### Exercise directions
The required output is the lines below from the line containing "ATOM 183 N N" to the line containing "ATOM 205 N N", inclusive, retyped exactly. No other lines belong in it.

+++ Given records +++

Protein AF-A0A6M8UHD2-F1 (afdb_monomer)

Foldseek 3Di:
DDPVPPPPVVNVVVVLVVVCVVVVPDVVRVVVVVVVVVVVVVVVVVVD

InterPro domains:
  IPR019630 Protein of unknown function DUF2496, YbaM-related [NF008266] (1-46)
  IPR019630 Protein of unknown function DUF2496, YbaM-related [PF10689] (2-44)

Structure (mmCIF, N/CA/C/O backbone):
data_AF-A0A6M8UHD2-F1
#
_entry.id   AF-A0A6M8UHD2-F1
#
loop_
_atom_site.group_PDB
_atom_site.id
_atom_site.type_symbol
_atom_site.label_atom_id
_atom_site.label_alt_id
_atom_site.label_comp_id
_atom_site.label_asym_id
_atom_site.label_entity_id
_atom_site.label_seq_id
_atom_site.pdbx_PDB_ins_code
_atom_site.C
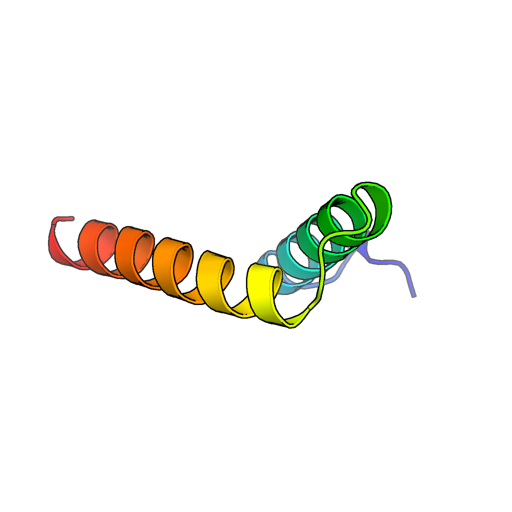artn_x
_atom_site.Cartn_y
_atom_site.Cartn_z
_atom_site.occupancy
_atom_site.B_iso_or_equiv
_atom_site.auth_seq_id
_atom_site.auth_comp_id
_atom_site.auth_asym_id
_atom_site.auth_atom_id
_atom_site.pdbx_PDB_model_num
ATOM 1 N N . MET A 1 1 ? 23.410 0.047 5.730 1.00 51.31 1 MET A N 1
ATOM 2 C CA . MET A 1 1 ? 22.458 0.388 6.807 1.00 51.31 1 MET A CA 1
ATOM 3 C C . MET A 1 1 ? 21.324 -0.603 6.689 1.00 51.31 1 MET A C 1
ATOM 5 O O . MET A 1 1 ? 20.822 -0.748 5.583 1.00 51.31 1 MET A O 1
ATOM 9 N N . SER A 1 2 ? 21.033 -1.359 7.747 1.00 60.19 2 SER A N 1
ATOM 10 C CA . SER A 1 2 ? 19.965 -2.359 7.705 1.00 60.19 2 SER A CA 1
ATOM 11 C C . SER A 1 2 ? 18.606 -1.681 7.893 1.00 60.19 2 SER A C 1
ATOM 13 O O . SER A 1 2 ? 18.487 -0.780 8.725 1.00 60.19 2 SER A O 1
ATOM 15 N N . LEU A 1 3 ? 17.609 -2.113 7.118 1.00 66.50 3 LEU A N 1
ATOM 16 C CA . LEU A 1 3 ? 16.200 -1.716 7.241 1.00 66.50 3 LEU A CA 1
ATOM 17 C C . LEU A 1 3 ? 15.612 -2.043 8.623 1.00 66.50 3 LEU A C 1
ATOM 19 O O . LEU A 1 3 ? 14.648 -1.412 9.036 1.00 66.50 3 LEU A O 1
ATOM 23 N N . GLU A 1 4 ? 16.258 -2.943 9.367 1.00 72.88 4 GLU A N 1
ATOM 24 C CA . GLU A 1 4 ? 15.870 -3.405 10.707 1.00 72.88 4 GLU A CA 1
ATOM 25 C C . GLU A 1 4 ? 15.731 -2.283 11.756 1.00 72.88 4 GLU A C 1
ATOM 27 O O . GLU A 1 4 ? 15.026 -2.456 12.744 1.00 72.88 4 GLU A O 1
ATOM 32 N N . ASN A 1 5 ? 16.382 -1.130 11.552 1.00 84.06 5 ASN A N 1
ATOM 33 C CA . ASN A 1 5 ? 16.322 0.013 12.477 1.00 84.06 5 ASN A CA 1
ATOM 34 C C . ASN A 1 5 ? 15.473 1.186 11.953 1.00 84.06 5 ASN A C 1
ATOM 36 O O . ASN A 1 5 ? 15.488 2.263 12.553 1.00 84.06 5 ASN A O 1
ATOM 40 N N . ALA A 1 6 ? 14.800 1.036 10.808 1.00 90.31 6 ALA A N 1
ATOM 41 C CA . ALA A 1 6 ? 13.951 2.093 10.267 1.00 90.31 6 ALA A CA 1
ATOM 42 C C . ALA A 1 6 ? 12.637 2.210 11.068 1.00 90.31 6 ALA A C 1
ATOM 44 O O . ALA A 1 6 ? 12.216 1.233 11.688 1.00 90.31 6 ALA A O 1
ATOM 45 N N . PRO A 1 7 ? 11.962 3.374 11.062 1.00 95.12 7 PRO A N 1
ATOM 46 C CA . PRO A 1 7 ? 10.605 3.489 11.596 1.00 95.12 7 PRO A CA 1
ATOM 47 C C . PRO A 1 7 ? 9.660 2.450 10.978 1.00 95.12 7 PRO A C 1
ATOM 49 O O . PRO A 1 7 ? 9.840 2.059 9.821 1.00 95.12 7 PRO A O 1
ATOM 52 N N . GLU A 1 8 ? 8.660 2.004 11.737 1.00 93.94 8 GLU A N 1
ATOM 53 C CA . GLU A 1 8 ? 7.736 0.935 11.330 1.00 93.94 8 GLU A CA 1
ATOM 54 C C . GLU A 1 8 ? 7.015 1.277 10.019 1.00 93.94 8 GLU A C 1
ATOM 56 O O . GLU A 1 8 ? 6.910 0.441 9.123 1.00 93.94 8 GLU A O 1
ATOM 61 N N . GLU A 1 9 ? 6.616 2.537 9.846 1.00 94.25 9 GLU A N 1
ATOM 62 C CA . GLU A 1 9 ? 5.978 3.035 8.630 1.00 94.25 9 GLU A CA 1
ATOM 63 C C . GLU A 1 9 ? 6.893 2.968 7.398 1.00 94.25 9 GLU A C 1
ATOM 65 O O . GLU A 1 9 ? 6.416 2.764 6.282 1.00 94.25 9 GLU A O 1
ATOM 70 N N . ILE A 1 10 ? 8.209 3.101 7.591 1.00 94.50 10 ILE A N 1
ATOM 71 C CA . ILE A 1 10 ? 9.195 2.999 6.510 1.00 94.50 10 ILE A CA 1
ATOM 72 C C . ILE A 1 10 ? 9.417 1.536 6.135 1.00 94.50 10 ILE A C 1
ATOM 74 O O . ILE A 1 10 ? 9.467 1.222 4.948 1.00 94.50 10 ILE A O 1
ATOM 78 N N . GLN A 1 11 ? 9.522 0.646 7.125 1.00 94.31 11 GLN A N 1
ATOM 79 C CA . GLN A 1 11 ? 9.643 -0.795 6.880 1.00 94.31 11 GLN A CA 1
ATOM 80 C C . GLN A 1 11 ?
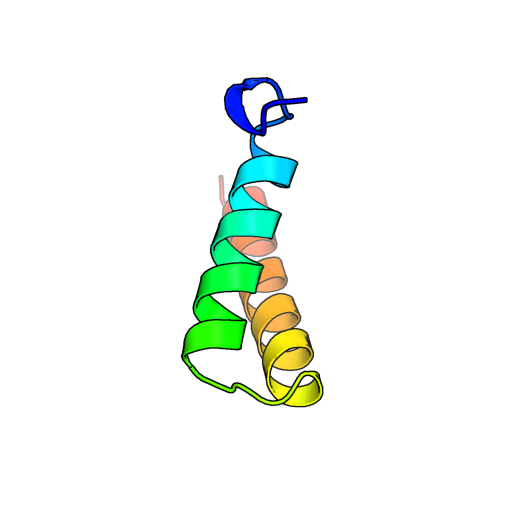 8.417 -1.315 6.121 1.00 94.31 11 GLN A C 1
ATOM 82 O O . GLN A 1 11 ? 8.561 -1.913 5.057 1.00 94.31 11 GLN A O 1
ATOM 87 N N . LEU A 1 12 ? 7.214 -0.966 6.590 1.00 95.56 12 LEU A N 1
ATOM 88 C CA . LEU A 1 12 ? 5.961 -1.337 5.936 1.00 95.56 12 LEU A CA 1
ATOM 89 C C . LEU A 1 12 ? 5.871 -0.796 4.502 1.00 95.56 12 LEU A C 1
ATOM 91 O O . LEU A 1 12 ? 5.425 -1.506 3.604 1.00 95.56 12 LEU A O 1
ATOM 95 N N . ALA A 1 13 ? 6.295 0.448 4.265 1.00 95.62 13 ALA A N 1
ATOM 96 C CA . ALA A 1 13 ? 6.305 1.011 2.918 1.00 95.62 13 ALA A CA 1
ATOM 97 C C . ALA A 1 13 ? 7.234 0.231 1.977 1.00 95.62 13 ALA A C 1
ATOM 99 O O . ALA A 1 13 ? 6.864 -0.014 0.831 1.00 95.62 13 ALA A O 1
ATOM 100 N N . VAL A 1 14 ? 8.412 -0.186 2.451 1.00 95.88 14 VAL A N 1
ATOM 101 C CA . VAL A 1 14 ? 9.352 -0.984 1.651 1.00 95.88 14 VAL A CA 1
ATOM 102 C C . VAL A 1 14 ? 8.787 -2.369 1.353 1.00 95.88 14 VAL A C 1
ATOM 104 O O . VAL A 1 14 ? 8.808 -2.776 0.194 1.00 95.88 14 VAL A O 1
ATOM 107 N N . ASP A 1 15 ? 8.210 -3.047 2.343 1.00 95.94 15 ASP A N 1
ATOM 108 C CA . ASP A 1 15 ? 7.
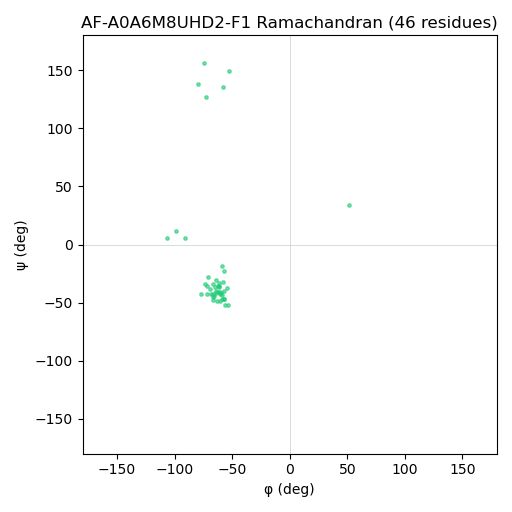583 -4.359 2.144 1.00 95.94 15 ASP A CA 1
ATOM 109 C C . ASP A 1 15 ? 6.430 -4.292 1.134 1.00 95.94 15 ASP A C 1
ATOM 111 O O . ASP A 1 15 ? 6.322 -5.135 0.241 1.00 95.94 15 ASP A O 1
ATOM 115 N N . LEU A 1 16 ? 5.596 -3.250 1.221 1.00 96.75 16 LEU A N 1
ATOM 116 C CA . 
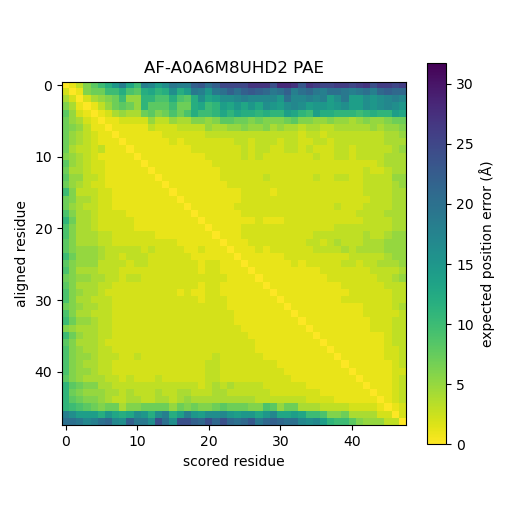LEU A 1 16 ? 4.517 -3.017 0.261 1.00 96.75 16 LEU A CA 1
ATOM 117 C C . LEU A 1 16 ? 5.051 -2.752 -1.149 1.00 96.75 16 LEU A C 1
ATOM 119 O O . LEU A 1 16 ? 4.492 -3.276 -2.108 1.00 96.75 16 LEU A O 1
ATOM 123 N N . ILE A 1 17 ? 6.118 -1.963 -1.296 1.00 96.19 17 ILE A N 1
ATOM 124 C CA . ILE A 1 17 ? 6.724 -1.697 -2.608 1.00 96.19 17 ILE A CA 1
ATOM 125 C C . ILE A 1 17 ? 7.264 -2.994 -3.215 1.00 96.19 17 ILE A C 1
ATOM 127 O O . ILE A 1 17 ? 6.916 -3.297 -4.354 1.00 96.19 17 ILE A O 1
ATOM 131 N N . MET A 1 18 ? 8.027 -3.785 -2.450 1.00 96.56 18 MET A N 1
ATOM 132 C CA . MET A 1 18 ? 8.563 -5.066 -2.925 1.00 96.56 18 MET A CA 1
ATOM 133 C C . MET A 1 18 ? 7.442 -5.999 -3.393 1.00 96.56 18 MET A C 1
ATOM 135 O O . MET A 1 18 ? 7.499 -6.521 -4.502 1.00 96.56 18 MET A O 1
ATOM 139 N N . LEU A 1 19 ? 6.375 -6.138 -2.598 1.00 97.25 19 LEU A N 1
ATOM 140 C CA . LEU A 1 19 ? 5.224 -6.965 -2.958 1.00 97.25 19 LEU A CA 1
ATOM 141 C C . LEU A 1 19 ? 4.570 -6.506 -4.270 1.00 97.25 19 LEU A C 1
ATOM 143 O O . LEU A 1 19 ? 4.191 -7.329 -5.100 1.00 97.25 19 LEU A O 1
ATOM 147 N N . LEU A 1 20 ? 4.396 -5.200 -4.465 1.00 97.62 20 LEU A N 1
ATOM 148 C CA . LEU A 1 20 ? 3.726 -4.660 -5.650 1.00 97.62 20 LEU A CA 1
ATOM 149 C C . LEU A 1 20 ? 4.599 -4.759 -6.908 1.00 97.62 20 LEU A C 1
ATOM 151 O O . LEU A 1 20 ? 4.066 -4.991 -7.995 1.00 97.62 20 LEU A O 1
ATOM 155 N N . GLU A 1 21 ? 5.917 -4.624 -6.755 1.00 96.25 21 GLU A N 1
ATOM 156 C CA . GLU A 1 21 ? 6.894 -4.846 -7.823 1.00 96.25 21 GLU A CA 1
ATOM 157 C C . GLU A 1 21 ? 6.948 -6.320 -8.243 1.00 96.25 21 GLU A C 1
ATOM 159 O O . GLU A 1 21 ? 6.919 -6.603 -9.439 1.00 96.25 21 GLU A O 1
ATOM 164 N N . GLU A 1 22 ? 6.933 -7.261 -7.290 1.00 97.88 22 GLU A N 1
ATOM 165 C CA . GLU A 1 22 ? 6.891 -8.708 -7.566 1.00 97.88 22 GLU A CA 1
ATOM 166 C C . GLU A 1 22 ? 5.670 -9.122 -8.399 1.00 97.88 22 GLU A C 1
ATOM 168 O O . GLU A 1 22 ? 5.744 -10.055 -9.198 1.00 97.88 22 GLU A O 1
ATOM 173 N N . HIS A 1 23 ? 4.548 -8.420 -8.233 1.00 97.69 23 HIS A N 1
ATOM 174 C CA . HIS A 1 23 ? 3.313 -8.659 -8.981 1.00 97.69 23 HIS A CA 1
ATOM 175 C C . HIS A 1 23 ? 3.211 -7.825 -10.271 1.00 97.69 23 HIS A C 1
ATOM 177 O O . HIS A 1 23 ? 2.163 -7.843 -10.919 1.00 97.69 23 HIS A O 1
ATOM 183 N N . GLU A 1 24 ? 4.263 -7.082 -10.635 1.00 97.75 24 GLU A N 1
ATOM 184 C CA . GLU A 1 24 ? 4.333 -6.224 -11.826 1.00 97.75 24 GLU A CA 1
ATOM 185 C C . GLU A 1 24 ? 3.138 -5.256 -11.948 1.00 97.75 24 GLU A C 1
ATOM 187 O O . GLU A 1 24 ? 2.656 -4.938 -13.042 1.00 97.75 24 GLU A O 1
ATOM 192 N N . ILE A 1 25 ? 2.622 -4.776 -10.810 1.00 96.75 25 ILE A N 1
ATOM 193 C CA . ILE A 1 25 ? 1.451 -3.901 -10.803 1.00 96.75 25 ILE A CA 1
ATOM 194 C C . ILE A 1 25 ? 1.852 -2.525 -11.325 1.00 96.75 25 ILE A C 1
ATOM 196 O O . ILE A 1 25 ? 2.763 -1.875 -10.813 1.00 96.75 25 ILE A O 1
ATOM 200 N N . ALA A 1 26 ? 1.123 -2.040 -12.330 1.00 97.88 26 ALA A N 1
ATOM 201 C CA . ALA A 1 26 ? 1.398 -0.737 -12.914 1.00 97.88 26 ALA A CA 1
ATOM 202 C C . ALA A 1 26 ? 1.327 0.386 -11.850 1.00 97.88 26 ALA A C 1
ATOM 204 O O . ALA A 1 26 ? 0.353 0.428 -11.086 1.00 97.88 26 ALA A O 1
ATOM 205 N N . PRO A 1 27 ? 2.281 1.340 -11.820 1.00 97.06 27 PRO A N 1
ATOM 206 C CA . PRO A 1 27 ? 2.347 2.368 -10.778 1.00 97.06 27 PRO A CA 1
ATOM 207 C C . PRO A 1 27 ? 1.056 3.176 -10.607 1.00 97.06 27 PRO A C 1
ATOM 209 O O . PRO A 1 27 ? 0.652 3.479 -9.488 1.00 97.06 27 PRO A O 1
ATOM 212 N N . GLN A 1 28 ? 0.349 3.484 -11.699 1.00 98.12 28 GLN A N 1
ATOM 213 C CA . GLN A 1 28 ? -0.937 4.182 -11.635 1.00 98.12 28 GLN A CA
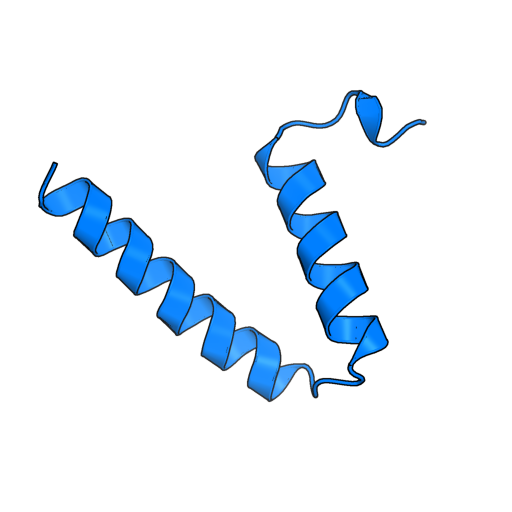 1
ATOM 214 C C . GLN A 1 28 ? -2.015 3.389 -10.880 1.00 98.12 28 GLN A C 1
ATOM 216 O O . GLN A 1 28 ? -2.826 3.976 -10.165 1.00 98.12 28 GLN A O 1
ATOM 221 N N . THR A 1 29 ? -2.006 2.060 -11.006 1.00 97.88 29 THR A N 1
ATOM 222 C CA . THR A 1 29 ? -2.925 1.167 -10.295 1.00 97.88 29 THR A CA 1
ATOM 223 C C . THR A 1 29 ? -2.554 1.098 -8.817 1.00 97.88 29 THR A C 1
ATOM 225 O O . THR A 1 29 ? -3.438 1.196 -7.969 1.00 97.88 29 THR A O 1
ATOM 228 N N . VAL A 1 30 ? -1.254 1.008 -8.507 1.00 97.69 30 VAL A N 1
ATOM 229 C CA . VAL A 1 30 ? -0.733 1.056 -7.130 1.00 97.69 30 VAL A CA 1
ATOM 230 C C . VAL A 1 30 ? -1.181 2.332 -6.425 1.00 97.69 30 VAL A C 1
ATOM 232 O O . VAL A 1 30 ? -1.782 2.265 -5.357 1.00 97.69 30 VAL A O 1
ATOM 235 N N . LEU A 1 31 ? -0.949 3.495 -7.036 1.00 98.12 31 LEU A N 1
ATOM 236 C CA . LEU A 1 31 ? -1.301 4.784 -6.440 1.00 98.12 31 LEU A CA 1
ATOM 237 C C . LEU A 1 31 ? -2.809 4.908 -6.187 1.00 98.12 31 LEU A C 1
ATOM 239 O O . LEU A 1 31 ? -3.218 5.374 -5.125 1.00 98.12 31 LEU A O 1
ATOM 243 N N . ALA A 1 32 ? -3.643 4.446 -7.124 1.00 98.31 32 ALA A N 1
ATOM 244 C CA . ALA A 1 32 ? -5.092 4.435 -6.941 1.00 98.31 32 ALA A CA 1
ATOM 245 C C . ALA A 1 32 ? -5.528 3.509 -5.789 1.00 98.31 32 ALA A C 1
ATOM 247 O O . ALA A 1 32 ? -6.411 3.870 -5.011 1.00 98.31 32 ALA A O 1
ATOM 248 N N . ALA A 1 33 ? -4.900 2.337 -5.650 1.00 98.00 33 ALA A N 1
ATOM 249 C CA . ALA A 1 33 ? -5.179 1.400 -4.565 1.00 98.00 33 ALA A CA 1
ATOM 250 C C . ALA A 1 33 ? -4.732 1.944 -3.198 1.00 98.00 33 ALA A C 1
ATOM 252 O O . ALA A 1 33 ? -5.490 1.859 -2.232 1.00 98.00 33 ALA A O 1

+++

### Task result
ATOM 183 N N . GLU A 1 24 ? 4.263 -7.082 -10.635 1.00 97.75 24 GLU A N 1
ATOM 184 C CA . GLU A 1 24 ? 4.333 -6.224 -11.826 1.00 97.75 24 GLU A CA 1
ATOM 185 C C . GLU A 1 24 ? 3.138 -5.256 -11.948 1.00 97.75 24 GLU A C 1
ATOM 187 O O . GLU A 1 24 ? 2.656 -4.938 -13.042 1.00 97.75 24 GLU A O 1
ATOM 192 N N . ILE A 1 25 ? 2.622 -4.776 -10.810 1.00 96.75 25 ILE A N 1
ATOM 193 C CA . ILE A 1 25 ? 1.451 -3.901 -10.803 1.00 96.75 25 ILE A CA 1
ATOM 194 C C . ILE A 1 25 ? 1.852 -2.525 -11.325 1.00 96.75 25 ILE A C 1
ATOM 196 O O . ILE A 1 25 ? 2.763 -1.875 -10.813 1.00 96.75 25 ILE A O 1
ATOM 200 N N . ALA A 1 26 ? 1.123 -2.040 -12.330 1.00 97.88 26 ALA A N 1
ATOM 201 C CA . ALA A 1 26 ? 1.398 -0.737 -12.914 1.00 97.88 26 ALA A CA 1
ATOM 202 C C . ALA A 1 26 ? 1.327 0.386 -11.850 1.00 97.88 26 ALA A C 1
ATOM 204 O O . ALA A 1 26 ? 0.353 0.428 -11.086 1.00 97.88 26 ALA A O 1
ATOM 205 N N . PRO A 1 27 ? 2.281 1.340 -11.820 1.00 97.06 27 PRO A N 1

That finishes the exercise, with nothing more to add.